Having competition is probably part of what's needed to ensure that there's
some control. The problem is that none of the competition is currently
approaching it from a user freedom standpoint. After all, most companies
making processors are publicly traded and even if they weren't, need to sell a
huge volume of them to break even and have decent per-unit costs. So trying to
target what is unfortunately a very tiny niche of users isn't going to go
well.

And for the truly paranoid, it's impossible to prove that the processor wasn't
tampered with, that there isn't a ring below yours.

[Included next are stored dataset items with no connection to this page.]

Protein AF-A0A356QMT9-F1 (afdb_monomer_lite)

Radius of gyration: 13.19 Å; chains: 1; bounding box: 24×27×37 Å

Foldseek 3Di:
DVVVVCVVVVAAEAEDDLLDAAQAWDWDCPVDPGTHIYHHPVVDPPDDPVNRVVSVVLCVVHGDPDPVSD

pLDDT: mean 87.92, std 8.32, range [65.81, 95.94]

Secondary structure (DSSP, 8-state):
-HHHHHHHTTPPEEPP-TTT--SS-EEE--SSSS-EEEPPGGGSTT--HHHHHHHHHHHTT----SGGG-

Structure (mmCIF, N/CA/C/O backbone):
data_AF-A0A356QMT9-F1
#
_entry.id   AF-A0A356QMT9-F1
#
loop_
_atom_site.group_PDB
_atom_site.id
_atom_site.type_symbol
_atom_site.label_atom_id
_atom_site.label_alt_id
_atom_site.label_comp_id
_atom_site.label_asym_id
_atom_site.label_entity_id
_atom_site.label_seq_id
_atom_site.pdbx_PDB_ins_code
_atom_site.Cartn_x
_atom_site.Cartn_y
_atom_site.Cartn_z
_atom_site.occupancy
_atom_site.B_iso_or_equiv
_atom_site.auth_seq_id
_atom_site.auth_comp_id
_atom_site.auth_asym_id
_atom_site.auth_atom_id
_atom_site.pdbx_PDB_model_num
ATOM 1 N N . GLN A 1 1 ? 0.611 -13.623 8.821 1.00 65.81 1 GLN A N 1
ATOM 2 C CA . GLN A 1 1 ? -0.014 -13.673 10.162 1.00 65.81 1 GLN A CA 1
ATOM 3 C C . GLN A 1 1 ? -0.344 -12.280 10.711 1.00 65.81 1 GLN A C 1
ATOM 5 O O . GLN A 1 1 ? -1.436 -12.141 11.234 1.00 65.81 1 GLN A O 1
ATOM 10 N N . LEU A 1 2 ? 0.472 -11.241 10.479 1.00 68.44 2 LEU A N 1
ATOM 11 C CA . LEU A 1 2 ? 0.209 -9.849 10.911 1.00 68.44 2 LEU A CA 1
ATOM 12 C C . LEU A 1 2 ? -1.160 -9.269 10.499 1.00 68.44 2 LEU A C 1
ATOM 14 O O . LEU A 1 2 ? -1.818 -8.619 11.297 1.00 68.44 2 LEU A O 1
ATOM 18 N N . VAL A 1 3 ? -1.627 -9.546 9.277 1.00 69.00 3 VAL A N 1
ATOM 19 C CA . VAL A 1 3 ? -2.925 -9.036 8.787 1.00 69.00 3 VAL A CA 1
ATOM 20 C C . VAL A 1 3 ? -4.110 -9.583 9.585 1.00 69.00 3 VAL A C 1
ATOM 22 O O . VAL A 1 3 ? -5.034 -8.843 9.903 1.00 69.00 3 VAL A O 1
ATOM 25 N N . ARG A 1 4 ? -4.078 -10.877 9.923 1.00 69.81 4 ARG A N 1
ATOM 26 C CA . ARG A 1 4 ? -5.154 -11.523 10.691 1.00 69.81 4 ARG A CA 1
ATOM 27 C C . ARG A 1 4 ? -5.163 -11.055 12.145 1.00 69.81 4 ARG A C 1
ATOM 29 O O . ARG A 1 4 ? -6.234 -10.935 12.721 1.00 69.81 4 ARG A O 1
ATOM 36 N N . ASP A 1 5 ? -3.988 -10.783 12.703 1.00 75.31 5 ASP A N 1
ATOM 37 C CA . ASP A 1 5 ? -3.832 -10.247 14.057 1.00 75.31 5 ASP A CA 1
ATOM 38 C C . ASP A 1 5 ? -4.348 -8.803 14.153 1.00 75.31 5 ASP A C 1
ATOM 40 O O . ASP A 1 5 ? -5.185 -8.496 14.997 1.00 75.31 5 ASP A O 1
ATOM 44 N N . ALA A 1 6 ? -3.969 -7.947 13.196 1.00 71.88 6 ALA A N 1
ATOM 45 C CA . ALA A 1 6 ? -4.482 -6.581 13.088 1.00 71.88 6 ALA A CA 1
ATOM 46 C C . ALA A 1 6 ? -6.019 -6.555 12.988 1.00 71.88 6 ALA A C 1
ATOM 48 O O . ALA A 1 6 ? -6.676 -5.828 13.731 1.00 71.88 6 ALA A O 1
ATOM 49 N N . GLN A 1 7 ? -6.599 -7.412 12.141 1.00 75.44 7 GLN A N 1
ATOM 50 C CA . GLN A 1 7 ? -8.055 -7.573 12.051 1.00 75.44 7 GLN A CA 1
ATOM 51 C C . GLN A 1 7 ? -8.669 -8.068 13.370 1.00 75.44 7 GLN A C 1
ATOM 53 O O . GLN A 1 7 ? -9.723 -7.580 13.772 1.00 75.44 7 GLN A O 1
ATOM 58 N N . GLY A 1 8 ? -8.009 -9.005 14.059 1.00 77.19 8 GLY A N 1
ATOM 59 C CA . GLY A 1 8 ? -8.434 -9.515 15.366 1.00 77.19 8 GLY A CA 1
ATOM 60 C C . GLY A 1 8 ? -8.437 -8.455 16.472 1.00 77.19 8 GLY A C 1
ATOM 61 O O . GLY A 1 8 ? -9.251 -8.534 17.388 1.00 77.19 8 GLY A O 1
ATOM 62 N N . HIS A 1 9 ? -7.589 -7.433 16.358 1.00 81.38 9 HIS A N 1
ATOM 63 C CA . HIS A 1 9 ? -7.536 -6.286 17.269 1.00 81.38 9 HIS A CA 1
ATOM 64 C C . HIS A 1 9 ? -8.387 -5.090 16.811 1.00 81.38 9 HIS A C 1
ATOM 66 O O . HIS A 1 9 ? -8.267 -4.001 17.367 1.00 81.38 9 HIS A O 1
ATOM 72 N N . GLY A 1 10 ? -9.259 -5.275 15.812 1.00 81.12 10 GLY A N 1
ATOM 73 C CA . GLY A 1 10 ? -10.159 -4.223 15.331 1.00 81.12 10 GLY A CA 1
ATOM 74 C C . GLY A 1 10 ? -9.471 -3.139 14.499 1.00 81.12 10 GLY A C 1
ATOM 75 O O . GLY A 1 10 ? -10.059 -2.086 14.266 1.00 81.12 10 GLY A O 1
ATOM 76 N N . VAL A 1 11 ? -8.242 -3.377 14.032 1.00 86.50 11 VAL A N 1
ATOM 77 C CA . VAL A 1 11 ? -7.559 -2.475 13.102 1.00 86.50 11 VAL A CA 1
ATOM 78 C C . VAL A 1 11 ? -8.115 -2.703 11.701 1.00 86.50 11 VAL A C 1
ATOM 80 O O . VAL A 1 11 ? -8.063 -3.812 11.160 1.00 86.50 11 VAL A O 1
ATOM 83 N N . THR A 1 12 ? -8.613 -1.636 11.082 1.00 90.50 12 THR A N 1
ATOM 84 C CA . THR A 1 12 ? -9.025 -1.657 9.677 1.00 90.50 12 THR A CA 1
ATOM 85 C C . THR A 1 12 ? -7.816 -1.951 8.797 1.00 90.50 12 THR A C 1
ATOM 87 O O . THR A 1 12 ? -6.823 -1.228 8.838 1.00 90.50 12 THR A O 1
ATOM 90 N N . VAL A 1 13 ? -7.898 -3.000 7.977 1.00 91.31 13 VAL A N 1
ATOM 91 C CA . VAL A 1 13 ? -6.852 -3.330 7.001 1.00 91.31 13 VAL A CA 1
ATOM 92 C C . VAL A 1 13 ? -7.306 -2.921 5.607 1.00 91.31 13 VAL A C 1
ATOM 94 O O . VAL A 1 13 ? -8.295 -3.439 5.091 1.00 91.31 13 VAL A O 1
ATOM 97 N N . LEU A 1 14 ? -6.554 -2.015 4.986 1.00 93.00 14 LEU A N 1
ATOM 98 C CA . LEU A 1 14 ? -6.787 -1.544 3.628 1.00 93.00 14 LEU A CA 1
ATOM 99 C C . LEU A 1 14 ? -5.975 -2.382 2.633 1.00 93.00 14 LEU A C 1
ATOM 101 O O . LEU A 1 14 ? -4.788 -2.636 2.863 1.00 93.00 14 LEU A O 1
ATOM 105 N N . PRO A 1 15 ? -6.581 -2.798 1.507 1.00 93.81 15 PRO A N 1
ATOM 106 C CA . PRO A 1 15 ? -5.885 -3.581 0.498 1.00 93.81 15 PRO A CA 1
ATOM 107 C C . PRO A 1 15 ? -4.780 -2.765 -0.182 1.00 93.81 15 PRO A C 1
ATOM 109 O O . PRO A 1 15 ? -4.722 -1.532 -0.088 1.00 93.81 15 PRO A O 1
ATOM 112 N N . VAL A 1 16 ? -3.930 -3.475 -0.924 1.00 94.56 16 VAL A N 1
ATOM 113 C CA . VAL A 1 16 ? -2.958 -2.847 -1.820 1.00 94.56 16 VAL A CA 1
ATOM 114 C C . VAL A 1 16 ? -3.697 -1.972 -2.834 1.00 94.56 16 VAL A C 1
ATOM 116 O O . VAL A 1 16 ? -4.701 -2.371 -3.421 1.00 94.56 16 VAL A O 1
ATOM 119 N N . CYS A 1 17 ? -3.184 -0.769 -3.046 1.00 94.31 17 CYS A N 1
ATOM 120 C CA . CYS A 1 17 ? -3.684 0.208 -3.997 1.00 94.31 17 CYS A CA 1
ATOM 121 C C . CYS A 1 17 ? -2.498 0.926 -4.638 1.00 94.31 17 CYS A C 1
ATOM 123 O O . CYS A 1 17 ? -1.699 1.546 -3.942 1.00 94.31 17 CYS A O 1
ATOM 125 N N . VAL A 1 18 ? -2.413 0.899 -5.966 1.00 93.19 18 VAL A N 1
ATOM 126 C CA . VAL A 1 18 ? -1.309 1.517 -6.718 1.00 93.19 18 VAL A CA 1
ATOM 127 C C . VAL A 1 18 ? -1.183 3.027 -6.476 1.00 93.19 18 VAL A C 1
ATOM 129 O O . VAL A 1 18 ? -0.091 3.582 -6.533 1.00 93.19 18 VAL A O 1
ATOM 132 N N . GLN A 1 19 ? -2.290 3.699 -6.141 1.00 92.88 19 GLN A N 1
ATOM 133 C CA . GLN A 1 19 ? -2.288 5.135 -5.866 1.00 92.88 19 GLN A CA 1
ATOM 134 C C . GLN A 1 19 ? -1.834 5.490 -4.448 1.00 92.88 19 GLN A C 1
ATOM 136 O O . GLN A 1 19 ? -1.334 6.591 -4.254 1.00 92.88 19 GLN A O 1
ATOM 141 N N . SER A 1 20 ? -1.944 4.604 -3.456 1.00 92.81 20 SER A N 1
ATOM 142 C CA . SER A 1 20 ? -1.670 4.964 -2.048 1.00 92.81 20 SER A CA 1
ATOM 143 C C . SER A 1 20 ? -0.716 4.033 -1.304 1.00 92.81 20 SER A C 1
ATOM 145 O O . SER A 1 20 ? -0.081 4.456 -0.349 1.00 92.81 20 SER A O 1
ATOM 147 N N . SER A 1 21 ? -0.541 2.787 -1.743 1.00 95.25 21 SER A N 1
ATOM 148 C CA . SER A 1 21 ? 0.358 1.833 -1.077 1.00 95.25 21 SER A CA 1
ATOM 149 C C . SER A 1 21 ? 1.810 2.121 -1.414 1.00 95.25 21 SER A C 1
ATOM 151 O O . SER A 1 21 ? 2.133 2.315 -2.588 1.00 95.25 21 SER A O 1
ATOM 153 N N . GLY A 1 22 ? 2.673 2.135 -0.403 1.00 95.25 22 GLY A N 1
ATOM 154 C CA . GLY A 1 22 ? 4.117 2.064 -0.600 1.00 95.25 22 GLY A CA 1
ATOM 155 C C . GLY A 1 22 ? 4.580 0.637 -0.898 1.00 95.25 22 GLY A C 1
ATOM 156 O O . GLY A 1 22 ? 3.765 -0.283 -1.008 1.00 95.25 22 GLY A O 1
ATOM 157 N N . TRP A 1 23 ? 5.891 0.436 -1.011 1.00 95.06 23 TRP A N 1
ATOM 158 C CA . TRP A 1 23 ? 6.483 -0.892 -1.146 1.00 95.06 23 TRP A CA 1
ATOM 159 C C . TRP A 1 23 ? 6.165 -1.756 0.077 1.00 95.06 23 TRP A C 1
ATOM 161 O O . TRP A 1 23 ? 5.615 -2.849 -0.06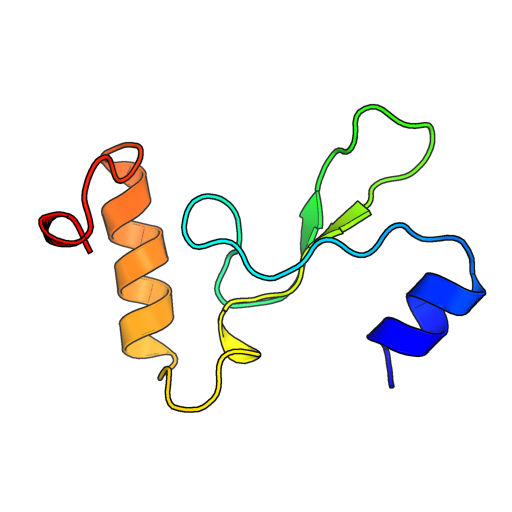6 1.00 95.06 23 TRP A O 1
ATOM 171 N N . HIS A 1 24 ? 6.437 -1.214 1.264 1.00 94.81 24 HIS A N 1
ATOM 172 C CA . HIS A 1 24 ? 6.119 -1.830 2.546 1.00 94.81 24 HIS A CA 1
ATOM 173 C C . HIS A 1 24 ? 4.724 -1.432 3.037 1.00 94.81 24 HIS A C 1
ATOM 175 O O . HIS A 1 24 ? 4.203 -0.369 2.688 1.00 94.81 24 HIS A O 1
ATOM 181 N N . ALA A 1 25 ? 4.123 -2.286 3.866 1.00 93.75 25 ALA A N 1
ATOM 182 C CA . ALA A 1 25 ? 2.902 -1.934 4.587 1.00 93.75 25 ALA A CA 1
ATOM 183 C C . ALA A 1 25 ? 3.129 -0.728 5.517 1.00 93.75 25 ALA A C 1
ATOM 185 O O . ALA A 1 25 ? 4.216 -0.548 6.068 1.00 93.75 25 ALA A O 1
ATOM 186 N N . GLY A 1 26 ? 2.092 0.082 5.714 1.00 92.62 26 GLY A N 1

You can really only ever
get to the point of being able to reasonably doubt the existence of it, which
won't satisfy everyone.

I think Intel is digging its own grave by taking the worst stances on issues
of user freedom. Eventually, if Intel ME's power over the machine continues to
increase, something bad is going to happen as a result of it, and it's going
to erode the already fragile trust people have in them. The ME exploit was
part 1 of that.

But what about companies like AMD, or the hundreds of ARM manufacturers that
take a more passive route of not caring about user freedom? There's no
imaginable consequence for that. And there's no real benefit of reversing
course, either. I can't see a future where open computing will be anything
more than an extreme niche with sub-par options.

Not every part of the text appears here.